In the case of U.S. vs. Fortaleza (12 Phil., 472), this court, among other things, said:
Taking into consideration, the fact that under the municipal system which was superseded by the system provided in this Act, municipal councilors and their lieutenants placed in charge of particular barrios were always recognized as agentes de la autoridad and clothed with the necessary authority for the maintenance of order and the protection of life and property; we think that the Commission, in providing for the assignment of one or more councilors in charge of each barrio or part of barrio, so that each barrio shall be under the direction of one or more councilors, must be taken to have entrusted to these councilors and their lieutenants a duty of maintaining order within their respective barrios, substantially similar to that which was imposed upon municipal councilors under the Spanish law existing at the time of the promulgation of the Act No. 82, and thus to have conferred upon, or confirmed to them the functions of agentes de la autoridad (agents of authority) within their respective barrios, with the necessary authority incident thereto for the maintenance of order and the protection of life and property.
That the robbery in question took place out of the jurisdiction of the barrios of which the accused are lieutenants, does not divest them of the knowledge that they acted in violation of their duties, for which reason they cannot be considered as lacking in education and instruction within the meaning of article 11 of the Penal Code, as amended by Act No. 2142. But even considering in favor of the accused the presence of said special mitigating circumstance of article 11, equitatively weighing the moral importance of said special mitigating circumstance and the aggravating circumstances of the commission of the robbery in the dwelling place of the deceased Josefa Pasaporte, and of the homicide upon her in disregard of her age and sec, and of the alevosia present in the homicide committed against the child Corazon Guangco, we do not believe that the first of said circumstances should have such force as to completely destroy the effects of all the others; so that, compensating it with one or two of the aggravating circumstances mentioned, in view of the penalty imposed in No. 1, of article 503, of the Penal Code, it is proper in any event to imposed upon said accused the maximum penalty fixed by law, in view of the number of aggravating circumstances, one of which, that of alevosia, is no longer susceptible of being compensated because of the absence of other mitigating circumstances. (U.S. vs.
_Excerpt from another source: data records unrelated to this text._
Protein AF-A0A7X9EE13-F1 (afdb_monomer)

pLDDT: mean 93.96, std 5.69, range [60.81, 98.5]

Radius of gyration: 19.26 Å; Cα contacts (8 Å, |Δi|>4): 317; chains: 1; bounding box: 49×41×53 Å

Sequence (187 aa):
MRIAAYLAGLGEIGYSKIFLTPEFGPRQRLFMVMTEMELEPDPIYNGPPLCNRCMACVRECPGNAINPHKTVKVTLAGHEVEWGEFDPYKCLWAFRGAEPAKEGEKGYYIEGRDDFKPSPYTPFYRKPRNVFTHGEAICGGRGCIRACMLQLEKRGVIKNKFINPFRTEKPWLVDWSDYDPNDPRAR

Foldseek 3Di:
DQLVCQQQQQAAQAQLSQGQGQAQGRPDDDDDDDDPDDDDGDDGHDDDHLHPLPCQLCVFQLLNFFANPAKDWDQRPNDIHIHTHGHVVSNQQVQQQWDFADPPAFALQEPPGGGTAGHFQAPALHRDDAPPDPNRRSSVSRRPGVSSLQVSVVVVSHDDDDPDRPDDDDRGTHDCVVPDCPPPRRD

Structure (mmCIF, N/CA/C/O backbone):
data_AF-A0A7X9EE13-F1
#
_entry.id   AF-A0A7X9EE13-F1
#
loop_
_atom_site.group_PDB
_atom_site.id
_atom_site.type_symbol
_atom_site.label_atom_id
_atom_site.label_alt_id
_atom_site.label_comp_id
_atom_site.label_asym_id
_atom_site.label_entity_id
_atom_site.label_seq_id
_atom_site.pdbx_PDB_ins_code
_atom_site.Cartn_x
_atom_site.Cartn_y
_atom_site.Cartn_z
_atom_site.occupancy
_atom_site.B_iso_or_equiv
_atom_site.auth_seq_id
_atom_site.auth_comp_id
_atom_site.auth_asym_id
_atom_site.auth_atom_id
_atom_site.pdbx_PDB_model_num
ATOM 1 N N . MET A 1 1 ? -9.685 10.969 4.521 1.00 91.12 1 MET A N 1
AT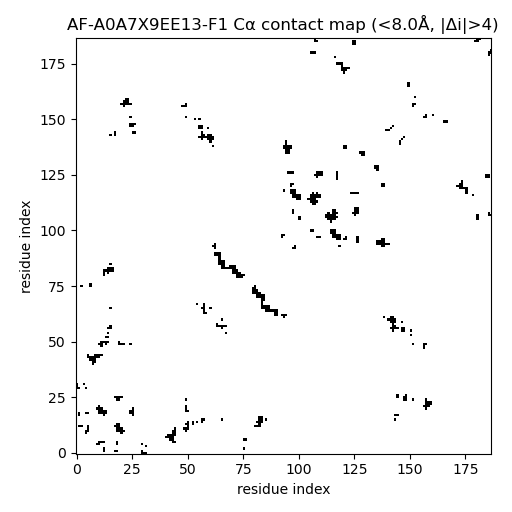OM 2 C CA . MET A 1 1 ? -10.256 9.608 4.658 1.00 91.12 1 MET A CA 1
ATOM 3 C C . MET A 1 1 ? -9.716 8.802 5.835 1.00 91.12 1 MET A C 1
ATOM 5 O O . MET A 1 1 ? -10.478 8.586 6.758 1.00 91.12 1 MET A O 1
ATOM 9 N N . ARG A 1 2 ? -8.450 8.353 5.866 1.00 96.12 2 ARG A N 1
ATOM 10 C CA . ARG A 1 2 ? -7.971 7.453 6.949 1.00 96.12 2 ARG A CA 1
ATOM 11 C C . ARG A 1 2 ? -7.957 8.094 8.342 1.00 96.12 2 ARG A C 1
ATOM 13 O O . ARG A 1 2 ? -8.285 7.430 9.309 1.00 96.12 2 ARG A O 1
ATOM 20 N N . ILE A 1 3 ? -7.629 9.384 8.416 1.00 96.75 3 ILE A N 1
ATOM 21 C CA . ILE A 1 3 ? -7.710 10.168 9.659 1.00 96.75 3 ILE A CA 1
ATOM 22 C C . ILE A 1 3 ? -9.160 10.263 10.151 1.00 96.75 3 ILE A C 1
ATOM 24 O O . ILE A 1 3 ? -9.412 10.026 11.320 1.00 96.75 3 ILE A O 1
ATOM 28 N N . ALA A 1 4 ? -10.118 10.528 9.256 1.00 96.44 4 ALA A N 1
ATOM 29 C CA . ALA A 1 4 ? -11.535 10.559 9.621 1.00 96.44 4 ALA A CA 1
ATOM 30 C C . ALA A 1 4 ? -12.015 9.198 10.157 1.00 96.44 4 ALA A C 1
ATOM 32 O O . ALA A 1 4 ? -12.682 9.150 11.177 1.00 96.44 4 ALA A O 1
ATOM 33 N N . ALA A 1 5 ? -11.602 8.091 9.530 1.00 97.44 5 ALA A N 1
ATOM 34 C CA . ALA A 1 5 ? -11.930 6.748 10.014 1.00 97.44 5 ALA A CA 1
ATOM 35 C C . ALA A 1 5 ? -11.313 6.429 11.388 1.00 97.44 5 ALA A C 1
ATOM 37 O O . ALA A 1 5 ? -11.944 5.749 12.190 1.00 97.44 5 ALA A O 1
ATOM 38 N N . TYR A 1 6 ? -10.102 6.925 11.663 1.00 98.06 6 TYR A N 1
ATOM 39 C CA . TYR A 1 6 ? -9.478 6.825 12.986 1.00 98.06 6 TYR A CA 1
ATOM 40 C C . TYR A 1 6 ? -10.282 7.595 14.040 1.00 98.06 6 TYR A C 1
ATOM 42 O O . TYR A 1 6 ? -10.610 7.046 15.087 1.00 98.06 6 TYR A O 1
ATOM 50 N N . LEU A 1 7 ? -10.624 8.852 13.735 1.00 97.38 7 LEU A N 1
ATOM 51 C CA . LEU A 1 7 ? -11.390 9.722 14.629 1.00 97.38 7 LEU A CA 1
ATOM 52 C C . LEU A 1 7 ? -12.812 9.201 14.878 1.00 97.38 7 LEU A C 1
ATOM 54 O O . LEU A 1 7 ? -13.338 9.418 15.956 1.00 97.38 7 LEU A O 1
ATOM 58 N N . ALA A 1 8 ? -13.396 8.481 13.918 1.00 96.88 8 ALA A N 1
ATOM 59 C CA . ALA A 1 8 ? -14.691 7.814 14.047 1.00 96.88 8 ALA A CA 1
ATOM 60 C C . ALA A 1 8 ? -14.609 6.423 14.712 1.00 96.88 8 ALA A C 1
ATOM 62 O O . ALA A 1 8 ? -15.507 5.606 14.543 1.00 96.88 8 ALA A O 1
ATOM 63 N N . GLY A 1 9 ? -13.499 6.085 15.377 1.00 97.50 9 GLY A N 1
ATOM 64 C CA . GLY A 1 9 ? -13.406 4.853 16.166 1.00 97.50 9 GLY A CA 1
ATOM 65 C C . GLY A 1 9 ? -13.342 3.544 15.376 1.00 97.50 9 GLY A C 1
ATOM 66 O O . GLY A 1 9 ? -13.388 2.468 15.967 1.00 97.50 9 GLY A O 1
ATOM 67 N N . LEU A 1 10 ? -13.188 3.591 14.049 1.00 97.62 10 LEU A N 1
ATOM 68 C CA . LEU A 1 10 ? -13.296 2.394 13.202 1.00 97.62 10 LEU A CA 1
ATOM 69 C C . LEU A 1 10 ? -12.076 1.458 13.287 1.00 97.62 10 LEU A C 1
ATOM 71 O O . LEU A 1 10 ? -12.108 0.347 12.755 1.00 97.62 10 LEU A O 1
ATOM 75 N N . GLY A 1 11 ? -10.972 1.905 13.890 1.00 97.62 11 GLY A N 1
ATOM 76 C CA . GLY A 1 11 ? -9.735 1.135 13.998 1.00 97.62 11 GLY A CA 1
ATOM 77 C C . GLY A 1 11 ? -8.479 2.004 14.030 1.00 97.62 11 GLY A C 1
ATOM 78 O O . GLY A 1 11 ? -8.495 3.132 14.514 1.00 97.62 11 GLY A O 1
ATOM 79 N N . GLU A 1 12 ? -7.378 1.483 13.488 1.00 97.69 12 GLU A N 1
ATOM 80 C CA . GLU A 1 12 ? -6.044 2.083 13.603 1.00 97.69 12 GLU A CA 1
ATOM 81 C C . GLU A 1 12 ? -5.408 2.397 12.245 1.00 97.69 12 GLU A C 1
ATOM 83 O O . GLU A 1 12 ? -5.646 1.732 11.235 1.00 97.69 12 GLU A O 1
ATOM 88 N N . ILE A 1 13 ? -4.499 3.373 12.222 1.00 98.00 13 ILE A N 1
ATOM 89 C CA . ILE A 1 13 ? -3.607 3.593 11.080 1.00 98.00 13 ILE A CA 1
ATOM 90 C C . ILE A 1 13 ? -2.369 2.708 11.259 1.00 98.00 13 ILE A C 1
ATOM 92 O O . ILE A 1 13 ? -1.585 2.887 12.186 1.00 98.00 13 ILE A O 1
ATOM 96 N N . GLY A 1 14 ? -2.174 1.743 10.359 1.00 97.75 14 GLY A N 1
ATOM 97 C CA . GLY A 1 14 ? -0.989 0.890 10.367 1.00 97.75 14 GLY A CA 1
ATOM 98 C C . GLY A 1 14 ? 0.277 1.620 9.914 1.00 97.75 14 GLY A C 1
ATOM 99 O O . GLY A 1 14 ? 0.218 2.670 9.277 1.00 97.75 14 GLY A O 1
ATOM 100 N N . TYR A 1 15 ? 1.444 1.011 10.149 1.00 98.50 15 TYR A N 1
ATOM 101 C CA . TYR A 1 15 ? 2.739 1.612 9.788 1.00 98.50 15 TYR A CA 1
ATOM 102 C C . TYR A 1 15 ? 2.870 1.921 8.286 1.00 98.50 15 TYR A C 1
ATOM 104 O O . TYR A 1 15 ? 3.503 2.898 7.907 1.00 98.50 15 TYR A O 1
ATOM 112 N N . SER A 1 16 ? 2.209 1.144 7.420 1.00 97.19 16 SER A N 1
ATOM 113 C CA . SER A 1 16 ? 2.119 1.394 5.971 1.00 97.19 16 SER A CA 1
ATOM 114 C C . SER A 1 16 ? 1.217 2.570 5.584 1.00 97.19 16 SER A C 1
ATOM 116 O O . SER A 1 16 ? 0.943 2.768 4.399 1.00 97.19 16 SER A O 1
ATOM 118 N N . LYS A 1 17 ? 0.677 3.299 6.568 1.00 96.50 17 LYS A N 1
ATOM 119 C CA . LYS A 1 17 ? -0.379 4.306 6.424 1.00 96.50 17 LYS A CA 1
ATOM 120 C C . LYS A 1 17 ? -1.704 3.742 5.892 1.00 96.50 17 LYS A C 1
ATOM 122 O O . LYS A 1 17 ? -2.596 4.524 5.569 1.00 96.50 17 LYS A O 1
ATOM 127 N N . ILE A 1 18 ? -1.868 2.422 5.761 1.00 97.06 18 ILE A N 1
ATOM 128 C CA . ILE A 1 18 ? -3.162 1.786 5.467 1.00 97.06 18 ILE A CA 1
ATOM 129 C C . ILE A 1 18 ? -3.992 1.717 6.748 1.00 97.06 18 ILE A C 1
ATOM 131 O O . ILE A 1 18 ? -3.458 1.458 7.823 1.00 97.06 18 ILE A O 1
ATOM 135 N N . PHE A 1 19 ? -5.296 1.954 6.621 1.00 98.06 19 PHE A N 1
ATOM 136 C CA . PHE A 1 19 ? -6.227 1.855 7.740 1.00 98.06 19 PHE A CA 1
ATOM 137 C C . PHE A 1 19 ? -6.575 0.392 8.012 1.00 98.06 19 PHE A C 1
ATOM 139 O O . PHE A 1 19 ? -6.840 -0.354 7.068 1.00 98.06 19 PHE A O 1
ATOM 146 N N . LEU A 1 20 ? -6.568 -0.006 9.277 1.00 98.31 20 LEU A N 1
ATOM 147 C CA . LEU A 1 20 ? -6.827 -1.361 9.739 1.00 98.31 20 LEU A CA 1
ATOM 148 C C . LEU A 1 20 ? -8.073 -1.344 10.622 1.00 98.31 20 LEU A C 1
ATOM 150 O O . LEU A 1 20 ? -8.149 -0.541 11.543 1.00 98.31 20 LEU A O 1
ATOM 154 N N . THR A 1 21 ? -9.022 -2.236 10.354 1.00 98.06 21 THR A N 1
ATOM 155 C CA . THR A 1 21 ? -10.226 -2.442 11.177 1.00 98.06 21 THR A CA 1
ATOM 156 C C . THR A 1 21 ? -10.137 -3.793 11.894 1.00 98.06 21 THR A C 1
ATOM 158 O O . THR A 1 21 ? -9.538 -4.726 11.339 1.00 98.06 21 THR A O 1
ATOM 161 N N . PRO A 1 22 ? -10.721 -3.950 13.094 1.00 97.38 22 PRO A N 1
ATOM 162 C CA . PRO A 1 22 ? -10.775 -5.249 13.763 1.00 97.38 22 PRO A CA 1
ATOM 163 C C . PRO A 1 22 ? -11.662 -6.248 13.006 1.00 97.38 22 PRO A C 1
ATOM 165 O O . PRO A 1 22 ? -11.444 -7.456 13.080 1.00 97.38 22 PRO A O 1
ATOM 168 N N . GLU A 1 23 ? -12.637 -5.783 12.227 1.00 96.88 23 GLU A N 1
ATOM 169 C CA . GLU A 1 23 ? -13.493 -6.645 11.418 1.00 96.88 23 GLU A CA 1
ATOM 170 C C . GLU A 1 23 ? -12.736 -7.194 10.211 1.00 96.88 23 GLU A C 1
ATOM 172 O O . GLU A 1 23 ? -12.689 -8.409 10.041 1.00 96.88 23 GLU A O 1
ATOM 177 N N . PHE A 1 24 ? -12.114 -6.335 9.395 1.00 96.69 24 PHE A N 1
ATOM 178 C CA . PHE A 1 24 ? -11.663 -6.695 8.042 1.00 96.69 24 PHE A CA 1
ATOM 179 C C . PHE A 1 24 ? -10.154 -6.546 7.803 1.00 96.69 24 PHE A C 1
ATOM 181 O O . PHE A 1 24 ? -9.668 -6.841 6.703 1.00 96.69 24 PHE A O 1
ATOM 188 N N . GLY A 1 25 ? -9.389 -6.105 8.804 1.00 96.94 25 GLY A N 1
ATOM 189 C CA . GLY A 1 25 ? -7.977 -5.789 8.629 1.00 96.94 25 GLY A CA 1
ATOM 190 C C . GLY A 1 25 ? -7.818 -4.642 7.626 1.00 96.94 25 GLY A C 1
ATOM 191 O O . GLY A 1 25 ? -8.378 -3.581 7.872 1.00 96.94 25 GLY A O 1
ATOM 192 N N . PRO A 1 26 ? -7.059 -4.794 6.524 1.00 97.06 26 PRO A N 1
ATOM 193 C CA . PRO A 1 26 ? -6.929 -3.783 5.470 1.00 97.06 26 PRO A CA 1
ATOM 194 C C . PRO A 1 26 ? -7.918 -3.957 4.296 1.00 97.06 26 PRO A C 1
ATOM 196 O O . PRO A 1 26 ? -7.830 -3.217 3.316 1.00 97.06 26 PRO A O 1
ATOM 199 N N . ARG A 1 27 ? -8.807 -4.961 4.319 1.00 94.62 27 ARG A N 1
ATOM 200 C CA . ARG A 1 27 ? -9.666 -5.349 3.180 1.00 94.62 27 ARG A CA 1
ATOM 201 C C . ARG A 1 27 ? -10.982 -4.566 3.132 1.00 94.62 27 ARG A C 1
ATOM 203 O O . ARG A 1 27 ? -12.055 -5.148 3.008 1.00 94.62 27 ARG A O 1
ATOM 210 N N . GLN A 1 28 ? -10.900 -3.246 3.194 1.00 94.50 28 GLN A N 1
ATOM 211 C CA . GLN A 1 28 ? -12.069 -2.375 3.155 1.00 94.50 28 GLN A CA 1
ATOM 212 C C . GLN A 1 28 ? -11.791 -1.104 2.361 1.00 94.50 28 GLN A C 1
ATOM 214 O O . GLN A 1 28 ? -10.645 -0.681 2.185 1.00 94.50 28 GLN A O 1
ATOM 219 N N . ARG A 1 29 ? -12.870 -0.473 1.902 1.00 93.75 29 ARG A N 1
ATOM 220 C CA . ARG A 1 29 ? -12.848 0.890 1.375 1.00 93.75 29 ARG A CA 1
ATOM 221 C C . ARG A 1 29 ? -13.528 1.805 2.378 1.00 93.75 29 ARG A C 1
ATOM 223 O O . ARG A 1 29 ? -14.504 1.420 3.007 1.00 93.75 29 ARG A O 1
ATOM 230 N N . LEU A 1 30 ? -12.983 3.006 2.518 1.00 94.81 30 LEU A N 1
ATOM 231 C CA . LEU A 1 30 ? -13.529 4.031 3.394 1.00 94.81 30 LEU A CA 1
ATOM 232 C C . LEU A 1 30 ? -14.259 5.061 2.543 1.00 94.81 30 LEU A C 1
ATOM 234 O O . LEU A 1 30 ? -13.720 5.521 1.535 1.00 94.81 30 LEU A O 1
ATOM 238 N N . PHE A 1 31 ? -15.441 5.445 2.996 1.00 95.19 31 PHE A N 1
ATOM 239 C CA . PHE A 1 31 ? -16.223 6.546 2.459 1.00 95.19 31 PHE A CA 1
ATOM 240 C C . PHE A 1 31 ? -16.659 7.441 3.621 1.00 95.19 31 PHE A C 1
ATOM 242 O O . PHE A 1 31 ? -16.659 7.002 4.768 1.00 95.19 31 PHE A O 1
ATOM 249 N N . MET A 1 32 ? -16.944 8.707 3.339 1.00 95.00 32 MET A N 1
ATOM 250 C CA . MET A 1 32 ? -17.360 9.683 4.340 1.00 95.00 32 MET A CA 1
ATOM 251 C C . MET A 1 32 ? -18.480 10.519 3.749 1.00 95.00 32 MET A C 1
ATOM 253 O O . MET A 1 32 ? -18.379 10.970 2.608 1.00 95.00 32 MET A O 1
ATOM 257 N N . VAL A 1 33 ? -19.515 10.733 4.551 1.00 95.31 33 VAL A N 1
ATOM 258 C CA . VAL A 1 33 ? -20.569 11.708 4.292 1.00 95.31 33 VAL A CA 1
ATOM 259 C C . VAL A 1 33 ? -20.319 12.876 5.232 1.00 95.31 33 VAL A C 1
ATOM 261 O O . VAL A 1 33 ? -20.123 12.670 6.426 1.00 95.31 33 VAL A O 1
ATOM 264 N N . MET A 1 34 ? -20.281 14.089 4.689 1.00 95.06 34 MET A N 1
ATOM 265 C CA . MET A 1 34 ? -20.277 15.305 5.499 1.00 95.06 34 MET A CA 1
ATOM 266 C C . MET A 1 34 ? -21.725 15.732 5.700 1.00 95.06 34 MET A C 1
ATOM 268 O O . MET A 1 34 ? -22.509 15.714 4.752 1.00 95.06 34 MET A O 1
ATOM 272 N N . THR A 1 35 ? -22.078 16.076 6.930 1.00 96.00 35 THR A N 1
ATOM 273 C CA . THR A 1 35 ? -23.426 16.497 7.301 1.00 96.00 35 THR A CA 1
ATOM 274 C C . THR A 1 35 ? -23.349 17.546 8.401 1.00 96.00 35 THR A C 1
ATOM 276 O O . THR A 1 35 ? -22.390 17.561 9.169 1.00 96.00 35 THR A O 1
ATOM 279 N N . GLU A 1 36 ? -24.351 18.418 8.450 1.00 97.69 36 GLU A N 1
ATOM 280 C CA . GLU A 1 36 ? -24.567 19.376 9.541 1.00 97.69 36 GLU A CA 1
ATOM 281 C C . GLU A 1 36 ? -25.434 18.782 10.660 1.00 97.69 36 GLU A C 1
ATOM 283 O O . GLU A 1 36 ? -25.672 19.436 11.668 1.00 97.69 36 GLU A O 1
ATOM 288 N N . MET A 1 37 ? -25.928 17.550 10.483 1.00 97.62 37 MET A N 1
ATOM 289 C CA . MET A 1 37 ? -26.672 16.841 11.519 1.00 97.62 37 MET A CA 1
ATOM 290 C C . MET A 1 37 ? -25.815 16.708 12.781 1.00 97.62 37 MET A C 1
ATOM 292 O O . MET A 1 37 ? -24.695 16.197 12.721 1.00 97.62 37 MET A O 1
ATOM 296 N N . GLU A 1 38 ? -26.364 17.133 13.917 1.00 96.62 38 GLU A N 1
ATOM 297 C CA . GLU A 1 38 ? -25.750 16.923 15.226 1.00 96.62 38 GLU A CA 1
ATOM 298 C C . GLU A 1 38 ? -25.751 15.424 15.551 1.00 96.62 38 GLU A C 1
ATOM 300 O O . GLU A 1 38 ? -26.799 14.774 15.558 1.00 96.62 38 GLU A O 1
ATOM 305 N N . LEU A 1 39 ? -24.561 14.867 15.771 1.00 95.81 39 LEU A N 1
ATOM 306 C CA . LEU A 1 39 ? -24.340 13.455 16.067 1.00 95.81 39 LEU A CA 1
ATOM 307 C C . LEU A 1 39 ? -23.351 13.338 17.223 1.00 95.81 39 LEU A C 1
ATOM 309 O O . LEU A 1 39 ? -22.328 14.027 17.241 1.00 95.81 39 LEU A O 1
ATOM 313 N N . GLU A 1 40 ? -23.629 12.423 18.146 1.00 95.88 40 GLU A N 1
ATOM 314 C CA . GLU A 1 40 ? -22.672 12.064 19.189 1.00 95.88 40 GLU A CA 1
ATOM 315 C C . GLU A 1 40 ? -21.479 11.321 18.563 1.00 95.88 40 GLU A C 1
ATOM 317 O O . GLU A 1 40 ? -21.686 10.359 17.815 1.00 95.88 40 GLU A O 1
ATOM 322 N N . PRO A 1 41 ? -20.230 11.751 18.820 1.00 95.00 41 PRO A N 1
ATOM 323 C CA . PRO A 1 41 ? -19.058 11.110 18.248 1.00 95.00 41 PRO A CA 1
ATOM 324 C C . PRO A 1 41 ? -18.795 9.752 18.905 1.00 95.00 41 PRO A C 1
ATOM 326 O O . PRO A 1 41 ? -18.795 9.621 20.130 1.00 95.00 41 PRO A O 1
ATOM 329 N N . ASP A 1 42 ? -18.478 8.753 18.085 1.00 96.25 42 ASP A N 1
ATOM 330 C CA . ASP A 1 42 ? -17.983 7.475 18.585 1.00 96.25 42 ASP A CA 1
ATOM 331 C C . ASP A 1 42 ? -16.611 7.641 19.267 1.00 96.25 42 ASP A C 1
ATOM 333 O O . ASP A 1 42 ? -15.780 8.448 18.827 1.00 96.25 42 ASP A O 1
ATOM 337 N N . PRO A 1 43 ? -16.319 6.861 20.323 1.00 96.75 43 PRO A N 1
ATOM 338 C CA . PRO A 1 43 ? -14.999 6.863 20.932 1.00 96.75 43 PRO A CA 1
ATOM 339 C C . PRO A 1 43 ? -13.950 6.331 19.951 1.00 96.75 43 PRO A C 1
ATOM 341 O O . PRO A 1 43 ? -14.206 5.420 19.162 1.00 96.75 43 PRO A O 1
ATOM 344 N N . ILE A 1 44 ? -12.721 6.841 20.055 1.00 97.62 44 ILE A N 1
ATOM 345 C CA . ILE A 1 44 ? -11.584 6.276 19.320 1.00 97.62 44 ILE A CA 1
ATOM 346 C C . ILE A 1 44 ? -11.403 4.804 19.712 1.00 97.62 44 ILE A C 1
ATOM 348 O O . ILE A 1 44 ? -11.551 4.428 20.877 1.00 97.62 44 ILE A O 1
ATOM 352 N N . TYR A 1 45 ? -11.054 3.975 18.725 1.00 97.31 45 TYR A N 1
ATOM 353 C CA . TYR A 1 45 ? -10.814 2.552 18.919 1.00 97.31 45 TYR A CA 1
ATOM 354 C C . TYR A 1 45 ? -9.810 2.307 20.053 1.00 97.31 45 TYR A C 1
ATOM 356 O O . TYR A 1 45 ? -8.687 2.808 20.028 1.00 97.31 45 TYR A O 1
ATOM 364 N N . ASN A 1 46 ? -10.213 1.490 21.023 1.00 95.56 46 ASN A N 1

Antonio, supra.)
Notwithstanding this conclusion arrived at by the court, the sentence of death cannot be executed with respect to the accused Alejandro Asuategui, in view of the fact that upon the reconsideration of the case by the court in banc, it was not possible to secure, with respect to said accused, the unanimity of votes of all the justice present, a condition which Act no. 2726 requires for the imposition of the death penalty.
By virtue of all that has been said, in accordance with section 2 of said Act No. 2726, the penalty immediately inferior to that of death according to graduated scale No. 1 of article 91 of the Penal Code, that is, cadena perpetua, should be imposed upon the accused Alejandro Asuategui, the judgment appealed from being thus affirmed as to him; and the same is reversed as to the other accused Basilio Reguera (alias Asir), upon whom the maximum penalty prescribed by article 503, case No. 1, of the Penal Code that is, death, is imposed, which shall be executed at the time and date which the trial judge may fix in accordance with the provisions of Act No. 1577. So ordered.
Mapa, C.J., Araullo, Streets and Malcolm, JJ., concur.
Footnotes
1New trial was granted by resolution of September 27, 1921.